— Ты где его добыла?
— Украла! — вызывающе ответила Любка. — У наших дураков. Помнишь, ты приходил искать Федьку? Вот в ту ночь…
— Ты, видно, на все способная… — тихо сказал Артемка.
Любка вспыхнула.
— Если бы я у честных украла. А они сами все воры. А потом я не для себя, для тебя старалась.
— Все равно…
— Я пошутила. Купленный он, наган-то.
— Купленный — другое дело. Купленный я возьму, сгодится. Но деньги заплачу после. Сейчас нету.
— Ничего не надо.
— Даром я не возьму.
— Как хочешь, — Любка пожала плечами. Она сердилась.
— Ты чего-то хотела сказать?
— Хотела, а теперь не скажу, вот.
— Не хочешь — не надо. Я домой пойду.
— Не уходи! — с мольбой в голосе крикнула Любка. В глазах Артемки промелькнуло недоумение, на минуту он заколебался, но тут же надвинул шапку на лоб.
— Не могу с тобой разговаривать по-простому, Любка, — отвернувшись, сказал он. — Припомню, как вы гуляете, жизнь куражите, вся душа переворачивается.
— А я виновата? Да чтоб им всем на осине повеситься! Я тут, Артем, непричастная. Ты мне люб, Артем. Увидела тогда я тебя — изомлела вся.
— Ты не болтай зря-то. Лезешь ко всем, все тебе нравятся. Это дело твое, конечно, супротив ничего сказать не могу… Но поговоришь с тобой и навроде воды болотной напьешься, лихотить начинает. У тебя только и на уме — обниматься да целоваться, с жиру бесишься. А люди, которые за всю жизнь куска доброго хлеба не съели, умирают.
— Как тебе охота мучить меня? — Любка всхлипнула. — Жизнь моя молодая пропала, сама я себе постылая…
— Не надо плакать, — тихо попросил Артемка. — Подними голову хоть немного, оглянись. У тебя одна печаль-забота — о себе. Вот и стонешь, и ноешь, и жизнь клянешь. А кому сладко живется?
1
Дамба шагал по дороге, опираясь на суковатую березовую палку, загребал пыль рваными унтами… По тракту часто проезжали мужики, и он, завидев их, сворачивал в кусты. Это его угнетало: приходится, как вору, прятаться от людей. А Дамба никогда в жизни не делал ничего такого, чтобы стыдиться или бояться людей.

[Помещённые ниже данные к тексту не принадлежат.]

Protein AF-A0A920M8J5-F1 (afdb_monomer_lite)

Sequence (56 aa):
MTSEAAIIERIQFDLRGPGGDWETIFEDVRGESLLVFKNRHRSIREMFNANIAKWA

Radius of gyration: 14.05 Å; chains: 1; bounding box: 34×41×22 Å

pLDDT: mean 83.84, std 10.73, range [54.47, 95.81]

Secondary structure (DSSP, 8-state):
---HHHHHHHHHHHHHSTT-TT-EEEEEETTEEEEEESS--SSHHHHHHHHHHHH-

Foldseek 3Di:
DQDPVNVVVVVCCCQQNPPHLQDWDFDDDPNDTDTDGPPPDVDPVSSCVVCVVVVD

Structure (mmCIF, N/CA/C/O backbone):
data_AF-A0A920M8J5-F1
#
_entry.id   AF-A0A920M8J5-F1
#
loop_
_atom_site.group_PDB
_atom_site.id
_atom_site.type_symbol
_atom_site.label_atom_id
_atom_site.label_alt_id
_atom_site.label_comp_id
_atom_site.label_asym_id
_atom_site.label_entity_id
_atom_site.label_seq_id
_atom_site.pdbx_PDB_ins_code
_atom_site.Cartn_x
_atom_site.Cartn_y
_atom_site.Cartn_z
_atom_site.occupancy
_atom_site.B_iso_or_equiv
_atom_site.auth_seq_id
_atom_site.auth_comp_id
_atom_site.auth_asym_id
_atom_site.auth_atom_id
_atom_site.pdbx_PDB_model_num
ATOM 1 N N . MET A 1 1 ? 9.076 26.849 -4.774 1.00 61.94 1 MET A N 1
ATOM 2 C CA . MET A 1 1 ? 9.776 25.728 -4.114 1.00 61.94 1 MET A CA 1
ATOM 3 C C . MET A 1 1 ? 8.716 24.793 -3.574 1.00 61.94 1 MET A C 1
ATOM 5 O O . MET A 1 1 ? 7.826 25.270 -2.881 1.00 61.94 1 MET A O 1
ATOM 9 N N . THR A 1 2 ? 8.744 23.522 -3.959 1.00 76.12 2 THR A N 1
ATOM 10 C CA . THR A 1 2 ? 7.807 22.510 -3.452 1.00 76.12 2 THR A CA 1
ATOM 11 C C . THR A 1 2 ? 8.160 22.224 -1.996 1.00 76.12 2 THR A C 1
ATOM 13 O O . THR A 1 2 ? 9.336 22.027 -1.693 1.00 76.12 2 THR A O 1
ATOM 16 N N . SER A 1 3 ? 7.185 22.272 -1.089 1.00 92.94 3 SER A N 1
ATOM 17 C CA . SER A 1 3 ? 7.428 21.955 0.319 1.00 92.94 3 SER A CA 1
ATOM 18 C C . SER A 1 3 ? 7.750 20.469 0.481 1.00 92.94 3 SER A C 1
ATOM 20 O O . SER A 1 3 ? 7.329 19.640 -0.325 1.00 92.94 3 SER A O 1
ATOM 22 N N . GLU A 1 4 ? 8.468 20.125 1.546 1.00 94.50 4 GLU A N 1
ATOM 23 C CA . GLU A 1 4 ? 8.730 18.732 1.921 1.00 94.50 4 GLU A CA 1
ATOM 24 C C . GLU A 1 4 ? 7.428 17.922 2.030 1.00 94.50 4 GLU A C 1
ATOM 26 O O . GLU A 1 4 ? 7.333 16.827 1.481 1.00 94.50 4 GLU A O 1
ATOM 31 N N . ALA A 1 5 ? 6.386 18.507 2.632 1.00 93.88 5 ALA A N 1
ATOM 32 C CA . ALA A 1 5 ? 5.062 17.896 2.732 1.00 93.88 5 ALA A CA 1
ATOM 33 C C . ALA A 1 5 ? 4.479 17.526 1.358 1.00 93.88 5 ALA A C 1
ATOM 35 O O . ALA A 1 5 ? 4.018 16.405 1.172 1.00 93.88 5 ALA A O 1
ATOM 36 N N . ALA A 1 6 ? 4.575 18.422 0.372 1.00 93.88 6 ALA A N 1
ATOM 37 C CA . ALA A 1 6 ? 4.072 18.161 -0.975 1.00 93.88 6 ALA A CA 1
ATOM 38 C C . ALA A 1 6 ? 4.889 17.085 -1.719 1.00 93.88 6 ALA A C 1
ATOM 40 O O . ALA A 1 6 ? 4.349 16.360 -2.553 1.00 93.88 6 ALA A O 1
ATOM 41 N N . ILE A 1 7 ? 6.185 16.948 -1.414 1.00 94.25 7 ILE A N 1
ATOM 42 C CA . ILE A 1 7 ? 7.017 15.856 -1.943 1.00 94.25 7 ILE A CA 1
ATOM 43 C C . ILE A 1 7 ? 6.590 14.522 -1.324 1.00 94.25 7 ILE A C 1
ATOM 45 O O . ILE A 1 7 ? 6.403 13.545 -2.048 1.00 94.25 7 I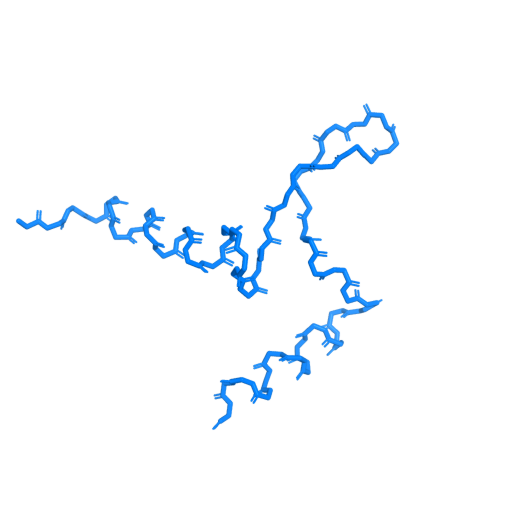LE A O 1
ATOM 49 N N . ILE A 1 8 ? 6.394 14.488 -0.003 1.00 93.94 8 ILE A N 1
ATOM 50 C CA . ILE A 1 8 ? 5.947 13.291 0.716 1.00 93.94 8 ILE A CA 1
ATOM 51 C C . ILE A 1 8 ? 4.569 12.849 0.219 1.00 93.94 8 ILE A C 1
ATOM 53 O O . ILE A 1 8 ? 4.387 11.671 -0.081 1.00 93.94 8 ILE A O 1
ATOM 57 N N . GLU A 1 9 ? 3.617 13.774 0.087 1.00 93.44 9 GLU A N 1
ATOM 58 C CA . GLU A 1 9 ? 2.280 13.481 -0.437 1.00 93.44 9 GLU A CA 1
ATOM 59 C C . GLU A 1 9 ? 2.342 12.881 -1.839 1.00 93.44 9 GLU A C 1
ATOM 61 O O . GLU A 1 9 ? 1.667 11.887 -2.107 1.00 93.44 9 GLU A O 1
ATOM 66 N N . ARG A 1 10 ? 3.200 13.421 -2.714 1.00 93.56 10 ARG A N 1
ATOM 67 C CA . ARG A 1 10 ? 3.355 12.876 -4.063 1.00 93.56 10 ARG A CA 1
ATOM 68 C C . ARG A 1 10 ? 3.937 11.468 -4.056 1.00 93.56 10 ARG A C 1
ATOM 70 O O . ARG A 1 10 ? 3.360 10.587 -4.675 1.00 93.56 10 ARG A O 1
ATOM 77 N N . ILE A 1 11 ? 5.012 11.230 -3.304 1.00 91.69 11 ILE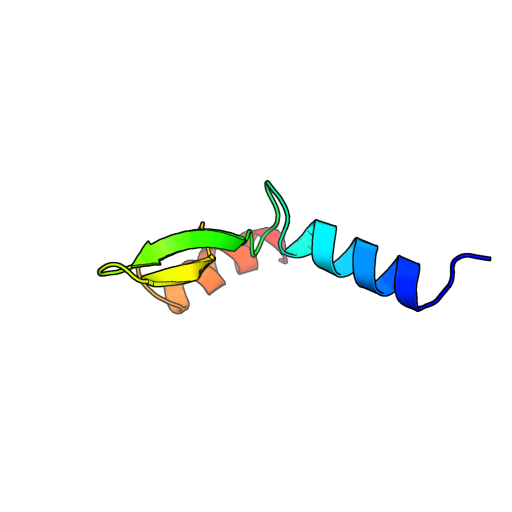 A N 1
ATOM 78 C CA . ILE A 1 11 ? 5.604 9.887 -3.182 1.00 91.69 11 ILE A CA 1
ATOM 79 C C . ILE A 1 11 ? 4.572 8.893 -2.634 1.00 91.69 11 ILE A C 1
ATOM 81 O O . ILE A 1 11 ? 4.460 7.770 -3.120 1.00 91.69 11 ILE A O 1
ATOM 85 N N . GLN A 1 12 ? 3.789 9.295 -1.631 1.00 90.44 12 GLN A N 1
ATOM 86 C CA . GLN A 1 12 ? 2.744 8.442 -1.073 1.00 90.44 12 GLN A CA 1
ATOM 87 C C . GLN A 1 12 ? 1.628 8.153 -2.078 1.00 90.44 12 GLN A C 1
ATOM 89 O O . GLN A 1 12 ? 1.137 7.024 -2.105 1.00 90.44 12 GLN A O 1
ATOM 94 N N . PHE A 1 13 ? 1.230 9.145 -2.875 1.00 91.81 13 PHE A N 1
ATOM 95 C CA . PHE A 1 13 ? 0.237 8.979 -3.929 1.00 91.81 13 PHE A CA 1
ATOM 96 C C . PHE A 1 13 ? 0.741 8.036 -5.025 1.00 91.81 13 PHE A C 1
ATOM 98 O O . PHE A 1 13 ? 0.032 7.103 -5.387 1.00 91.81 13 PHE A O 1
ATOM 105 N N . ASP A 1 14 ? 1.979 8.210 -5.481 1.00 90.19 14 ASP A N 1
ATOM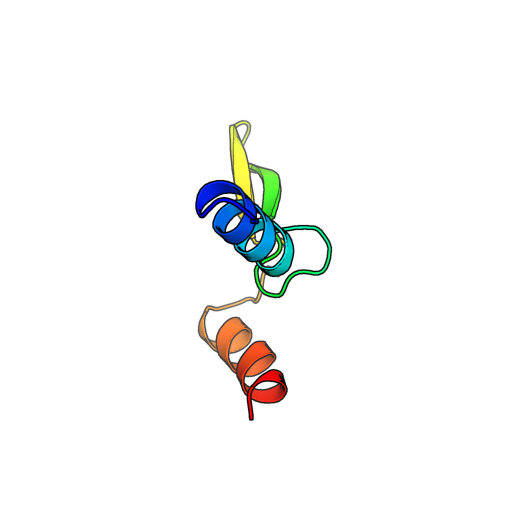 106 C CA . ASP A 1 14 ? 2.576 7.378 -6.528 1.00 90.19 14 ASP A CA 1
ATOM 107 C C . ASP A 1 14 ? 2.726 5.912 -6.074 1.00 90.19 14 ASP A C 1
ATOM 109 O O . ASP A 1 14 ? 2.537 4.985 -6.861 1.00 90.19 14 ASP A O 1
ATOM 113 N N . LEU A 1 15 ? 3.020 5.680 -4.788 1.00 88.25 15 LEU A N 1
ATOM 114 C CA . LEU A 1 15 ? 3.183 4.330 -4.242 1.00 88.25 15 LEU A CA 1
ATOM 115 C C . LEU A 1 15 ? 1.860 3.647 -3.884 1.00 88.25 15 LEU A C 1
ATOM 117 O O . LEU A 1 15 ? 1.711 2.455 -4.148 1.00 88.25 15 LEU A O 1
ATOM 121 N N . ARG A 1 16 ? 0.931 4.363 -3.235 1.00 90.88 16 ARG A N 1
ATOM 122 C CA . ARG A 1 16 ? -0.271 3.778 -2.604 1.00 90.88 16 ARG A CA 1
ATOM 123 C C . ARG A 1 16 ? -1.588 4.174 -3.264 1.00 90.88 16 ARG A C 1
ATOM 125 O O . ARG A 1 16 ? -2.629 3.626 -2.899 1.00 90.88 16 ARG A O 1
ATOM 132 N N . GLY A 1 17 ? -1.561 5.125 -4.191 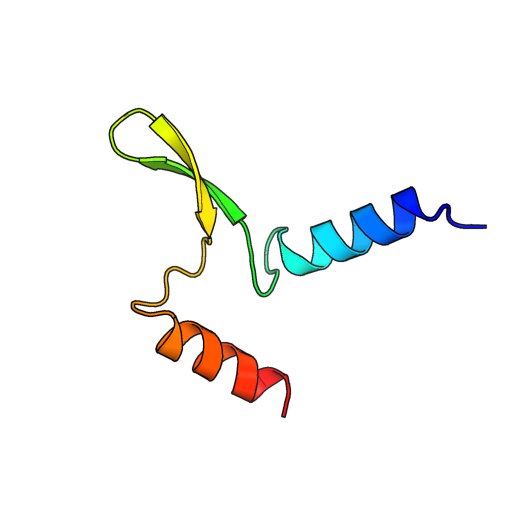1.00 89.19 17 GLY A N 1
ATOM 133 C CA . GLY A 1 17 ? -2.718 5.530 -4.977 1.00 89.19 17 GLY A CA 1
ATOM 134 C C . GLY A 1 17 ? -3.077 4.516 -6.069 1.00 89.19 17 GLY A C 1
ATOM 135 O O . GLY A 1 17 ? -2.436 3.467 -6.192 1.00 89.19 17 GLY A O 1
ATOM 136 N N . PRO A 1 18 ? -4.112 4.814 -6.873 1.00 89.44 18 PRO A N 1
ATOM 137 C CA . PRO A 1 18 ? -4.570 3.932 -7.942 1.00 89.44 18 PRO A CA 1
ATOM 138 C C . PRO A 1 18 ? -3.451 3.575 -8.929 1.00 89.44 18 PRO A C 1
ATOM 140 O O . PRO A 1 18 ? -2.839 4.464 -9.516 1.00 89.44 18 PRO A O 1
ATOM 143 N N . GLY A 1 19 ? -3.198 2.280 -9.138 1.00 84.44 19 GLY A N 1
ATOM 144 C CA . GLY A 1 19 ? -2.140 1.793 -10.029 1.00 84.44 19 GLY A CA 1
ATOM 145 C C . GLY A 1 19 ? -0.722 1.819 -9.444 1.00 84.44 19 GLY A C 1
ATOM 146 O O . GLY A 1 19 ? 0.205 1.395 -10.135 1.00 84.44 19 GLY A O 1
ATOM 147 N N . GLY A 1 20 ? -0.544 2.274 -8.200 1.00 85.25 20 GLY A N 1
ATOM 148 C CA . GLY A 1 20 ? 0.738 2.237 -7.501 1.00 85.25 20 GLY A CA 1
ATOM 149 C C . GLY A 1 20 ? 1.184 0.811 -7.163 1.00 85.25 20 GLY A C 1
ATOM 150 O O . GLY A 1 20 ? 0.367 -0.100 -7.003 1.00 85.25 20 GLY A O 1
ATOM 151 N N . ASP A 1 21 ? 2.495 0.608 -7.013 1.00 80.12 21 ASP A N 1
ATOM 152 C CA . ASP A 1 21 ? 3.068 -0.713 -6.699 1.00 80.12 21 ASP A CA 1
ATOM 153 C C . ASP A 1 21 ? 2.519 -1.292 -5.380 1.00 80.12 21 ASP A C 1
ATOM 155 O O . ASP A 1 21 ? 2.383 -2.508 -5.225 1.00 80.12 21 ASP A O 1
ATOM 159 N N . TRP A 1 22 ? 2.135 -0.406 -4.458 1.00 84.56 22 TRP A N 1
ATOM 160 C CA . TRP A 1 22 ? 1.563 -0.709 -3.153 1.00 84.56 22 TRP A CA 1
ATOM 161 C C . TRP A 1 22 ? 0.156 -0.117 -3.029 1.00 84.56 22 TRP A C 1
ATOM 163 O O . TRP A 1 22 ? -0.202 0.372 -1.957 1.00 84.56 22 TRP A O 1
ATOM 173 N N . GLU A 1 23 ? -0.626 -0.124 -4.120 1.00 88.94 23 GLU A N 1
ATOM 174 C CA . GLU A 1 23 ? -1.988 0.424 -4.151 1.00 88.94 23 GLU A CA 1
ATOM 175 C C . GLU A 1 23 ? -2.799 -0.062 -2.941 1.00 88.94 23 GLU A C 1
ATOM 177 O O . GLU A 1 23 ? -2.962 -1.268 -2.713 1.00 88.94 23 GLU A O 1
ATOM 182 N N . THR A 1 24 ? -3.315 0.894 -2.169 1.00 90.81 24 THR A N 1
ATOM 183 C CA . THR A 1 24 ? -4.173 0.636 -1.014 1.00 90.81 24 THR A CA 1
ATOM 184 C C . THR A 1 24 ? -5.599 1.071 -1.293 1.00 90.81 24 THR A C 1
ATOM 186 O O . THR A 1 24 ? -5.828 2.129 -1.876 1.00 90.81 24 THR A O 1
ATOM 189 N N . ILE A 1 25 ? -6.558 0.277 -0.834 1.00 92.38 25 ILE A N 1
ATOM 190 C CA . ILE A 1 25 ? -7.986 0.580 -0.907 1.00 92.38 25 ILE A CA 1
ATOM 191 C C . ILE A 1 25 ? -8.641 0.306 0.443 1.00 92.38 25 ILE A C 1
ATOM 193 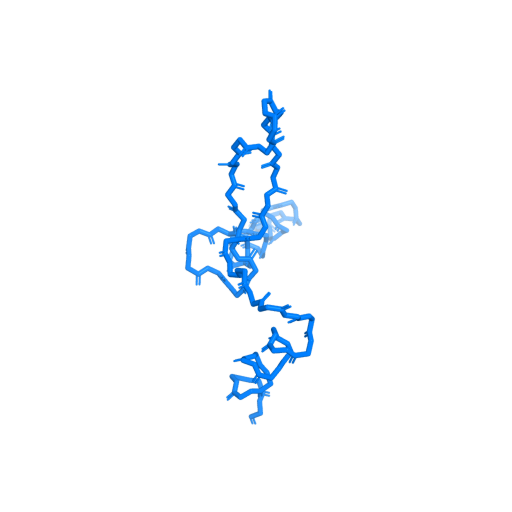O O . ILE A 1 25 ? -8.155 -0.512 1.221 1.00 92.38 25 ILE A O 1
ATOM 197 N N . PHE A 1 26 ? -9.739 0.998 0.729 1.00 93.50 26 PHE A N 1
ATOM 198 C CA . PHE A 1 26 ? -10.585 0.634 1.858 1.00 93.50 26 PHE A CA 1
ATOM 199 C C . PHE A 1 26 ? -11.480 -0.533 1.456 1.00 93.50 26 PHE A C 1
ATOM 201 O O . PHE A 1 26 ? -12.160 -0.470 0.432 1.00 93.50 26 PHE A O 1
ATOM 208 N N . GLU A 1 27 ? -11.485 -1.581 2.268 1.00 92.50 27 GLU A N 1
ATOM 209 C CA . GLU A 1 27 ? -12.372 -2.724 2.101 1.00 92.50 27 GLU A CA 1
ATOM 210 C C . GLU A 1 27 ? -13.038 -3.094 3.419 1.00 92.50 27 GLU A C 1
ATOM 212 O O . GLU A 1 27 ? -12.469 -2.907 4.496 1.00 92.50 27 GLU A O 1
ATOM 217 N N . ASP A 1 28 ? -14.237 -3.665 3.312 1.00 94.56 28 ASP A N 1
ATOM 218 C CA . ASP A 1 28 ? -14.875 -4.331 4.437 1.00 94.56 28 ASP A CA 1
ATOM 219 C C . ASP A 1 28 ? -14.185 -5.672 4.699 1.00 94.56 28 ASP A C 1
ATOM 221 O O . ASP A 1 28 ? -14.138 -6.562 3.844 1.00 94.56 28 ASP A O 1
ATOM 225 N N . VAL A 1 29 ? -13.648 -5.816 5.904 1.00 89.94 29 VAL A N 1
ATOM 226 C CA . VAL A 1 29 ? -13.042 -7.046 6.391 1.00 89.94 29 VAL A CA 1
ATOM 227 C C . VAL A 1 29 ? -13.773 -7.441 7.662 1.00 89.94 29 VAL A C 1
ATOM 229 O O . VAL A 1 29 ? -13.471 -6.961 8.749 1.00 89.94 29 VAL A O 1
ATOM 232 N N . ARG A 1 30 ? -14.735 -8.360 7.518 1.00 92.44 30 ARG A N 1
ATOM 233 C CA . ARG A 1 30 ? -15.565 -8.869 8.626 1.00 92.44 30 ARG A CA 1
ATOM 234 C C . ARG A 1 30 ? -16.383 -7.768 9.323 1.00 92.44 30 ARG A C 1
ATOM 236 O O . ARG A 1 30 ? -16.576 -7.840 10.533 1.00 92.44 30 ARG A O 1
ATOM 243 N N . GLY A 1 31 ? -16.890 -6.792 8.568 1.00 95.06 31 GLY A N 1
ATOM 244 C CA . GLY A 1 31 ? -17.691 -5.686 9.102 1.00 95.06 31 GLY A CA 1
ATOM 245 C C . GLY A 1 31 ? -16.876 -4.478 9.567 1.00 95.06 31 GLY A C 1
ATOM 246 O O . GLY A 1 31 ? -17.454 -3.512 10.064 1.00 95.06 31 GLY A O 1
ATOM 247 N N . GLU A 1 32 ? -15.549 -4.519 9.427 1.00 95.81 32 GLU A N 1
ATOM 248 C CA . GLU A 1 32 ? -14.664 -3.393 9.718 1.00 95.81 32 GLU A CA 1
ATOM 249 C C . GLU A 1 32 ? -14.081 -2.824 8.424 1.00 95.81 32 GLU A C 1
ATOM 251 O O . GLU A 1 32 ? -13.564 -3.562 7.585 1.00 95.81 32 GLU A O 1
ATOM 256 N N . SER A 1 33 ? -14.128 -1.499 8.270 1.00 95.75 33 SER A N 1
ATOM 257 C CA . SER A 1 33 ? -13.482 -0.816 7.147 1.00 95.75 33 SER A CA 1
ATOM 258 C C . SER A 1 33 ? -11.986 -0.691 7.414 1.00 95.75 33 SER A C 1
ATOM 260 O O . SER A 1 33 ? -11.562 0.087 8.272 1.00 95.75 33 SER A O 1
ATOM 262 N N . LEU A 1 34 ? -11.186 -1.461 6.680 1.00 92.31 34 LEU A N 1
ATOM 263 C CA . LEU A 1 34 ? -9.734 -1.489 6.816 1.00 92.31 34 LEU A CA 1
ATOM 264 C C . LEU A 1 34 ? -9.062 -1.001 5.536 1.00 92.31 34 LEU A C 1
ATOM 266 O O . LEU A 1 34 ? -9.494 -1.308 4.425 1.00 92.31 34 LEU A O 1
ATOM 270 N N . LEU A 1 35 ? -7.959 -0.268 5.699 1.00 91.25 35 LEU A N 1
ATOM 271 C CA . LEU A 1 35 ? -7.064 0.051 4.593 1.00 91.25 35 LEU A CA 1
ATOM 272 C C . LEU A 1 35 ? -6.222 -1.189 4.277 1.00 91.25 35 LEU A C 1
ATOM 274 O O . LEU A 1 35 ? -5.395 -1.608 5.088 1.00 91.25 35 LEU A O 1
ATOM 278 N N . VAL A 1 36 ? -6.435 -1.775 3.104 1.00 87.81 36 VAL A N 1
ATOM 279 C CA . VAL A 1 36 ? -5.775 -3.008 2.667 1.00 87.81 36 VAL A CA 1
ATOM 280 C C . VAL A 1 36 ? -4.997 -2.785 1.379 1.00 87.81 36 VAL A C 1
ATOM 282 O O . VAL A 1 36 ? -5.335 -1.923 0.570 1.00 87.81 36 VAL A O 1
ATOM 285 N N . PHE A 1 37 ? -3.960 -3.591 1.160 1.00 86.94 37 PHE A N 1
ATOM 286 C CA . PHE A 1 37 ? -3.291 -3.644 -0.136 1.00 86.94 37 PHE A CA 1
ATOM 287 C C . PHE A 1 37 ? -4.204 -4.328 -1.154 1.00 86.94 37 PHE A C 1
ATOM 289 O O . PHE A 1 37 ? -4.658 -5.456 -0.939 1.00 86.94 37 PHE A O 1
ATOM 296 N N . LYS A 1 38 ? -4.450 -3.652 -2.276 1.00 83.88 38 LYS A N 1
ATOM 297 C CA . LYS A 1 38 ? -5.285 -4.162 -3.368 1.00 83.88 38 LYS A CA 1
ATOM 298 C C . LYS A 1 38 ? -4.617 -5.325 -4.094 1.00 83.88 38 LYS A C 1
ATOM 300 O O . LYS A 1 38 ? -5.278 -6.303 -4.441 1.00 83.88 38 LYS A O 1
ATOM 305 N N . ASN A 1 39 ? -3.298 -5.250 -4.281 1.00 71.75 39 ASN A N 1
ATOM 306 C CA . ASN A 1 39 ? -2.496 -6.335 -4.842 1.00 71.75 39 ASN A CA 1
ATOM 307 C C . ASN A 1 39 ? -2.313 -7.442 -3.798 1.00 71.75 39 ASN A C 1
ATOM 309 O O . ASN A 1 39 ? -1.257 -7.602 -3.186 1.00 71.75 39 ASN A O 1
ATOM 313 N N . ARG A 1 40 ? -3.382 -8.215 -3.584 1.00 68.75 40 ARG A N 1
ATOM 314 C CA . ARG A 1 40 ? -3.407 -9.403 -2.729 1.00 68.75 40 ARG A CA 1
ATOM 315 C C . ARG A 1 40 ? -2.668 -10.548 -3.407 1.00 68.75 40 ARG A C 1
ATOM 317 O O . ARG A 1 40 ? -3.261 -11.530 -3.849 1.00 68.75 40 ARG A O 1
ATOM 324 N N . HIS A 1 41 ? -1.354 -10.417 -3.488 1.00 74.06 41 HIS A N 1
ATOM 325 C CA . HIS A 1 41 ? -0.495 -11.562 -3.725 1.00 74.06 41 HIS A CA 1
ATOM 326 C C . HIS A 1 41 ? -0.765 -12.603 -2.637 1.00 74.06 41 HIS A C 1
ATOM 328 O O . HIS A 1 41 ? -0.982 -12.261 -1.472 1.00 74.06 41 HIS A O 1
ATOM 334 N N . ARG A 1 42 ? -0.739 -13.889 -2.990 1.00 70.31 42 ARG A N 1
ATOM 335 C CA . ARG A 1 42 ? -1.046 -14.973 -2.042 1.00 70.31 42 ARG A CA 1
ATOM 336 C C . ARG A 1 42 ? -0.008 -15.065 -0.925 1.00 70.31 42 ARG A C 1
ATOM 338 O O . ARG A 1 42 ? -0.237 -15.731 0.079 1.00 70.31 42 ARG A O 1
ATOM 345 N N . SER A 1 43 ? 1.148 -14.428 -1.106 1.00 72.88 43 SER A N 1
ATOM 346 C CA . SER A 1 43 ? 2.197 -14.319 -0.100 1.00 72.88 43 SER A CA 1
ATOM 347 C C . SER A 1 43 ? 3.080 -13.092 -0.329 1.00 72.88 43 SER A C 1
ATOM 349 O O . SER A 1 43 ? 3.214 -12.601 -1.450 1.00 72.88 43 SER A O 1
ATOM 351 N N . ILE A 1 44 ? 3.782 -12.677 0.728 1.00 72.38 44 ILE A N 1
ATOM 352 C CA . ILE A 1 44 ? 4.850 -11.666 0.667 1.00 72.38 44 ILE A CA 1
ATOM 353 C C . ILE A 1 44 ? 5.912 -12.032 -0.388 1.00 72.38 44 ILE A C 1
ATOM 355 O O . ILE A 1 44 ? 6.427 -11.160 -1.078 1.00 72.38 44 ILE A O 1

Домой добрался на четвертый день с кровоточащими, распухшими ногами, запавшими от усталости и голода глазами.
Жена, заняв у соседей чашку муки, стала варить саламат, а он лежал на кошме и смотрел в открытые двери юрты в степь, освещенную предзакатным солнцем. Недалеко, оседлав таловые прутики, по зеленой траве носились ребятишки и, подражая лошадям, заливисто ржали, брыкались босыми ногами.
Все тело Дамбы болело, ноги горели, но страхи и мучения кончились. Он вдыхал горьковатый полынный запах степных трав и думал, что все в жизни меняется, но степь-кормилица остается такой же, какой он увидел ее в младенчестве, какой она была при дедах и прадедах. По ней, вытаптывая травы копытами коней, поднимая густую красную пыль, прокатывались воинственные орды, оставляя за собой на месте мирных кочевий черные круги обгоревшей земли… Проходили годы, и снова буйно зеленели травы, и снова в лазурное небо подымались кудрявые дымки из юрт. Еще страшнее, безжалостней, чем орды ханов-завоевателей, была неведомая черная болезнь. Она не щадила ни знатных, ни богатых, ни детей, ни стариков. Вымирали целые улусы, ветер хлопал дверями юрт, и некому их было закрыть. По ночам тоскливо и страшно выли собаки, в степи дичали табуны лошадей, волки обжирались бараниной. А то случалось, что немилосердное солнце сжигало едва поднявшиеся травы, хлеба. Падала истощенная скотина, голодали люди.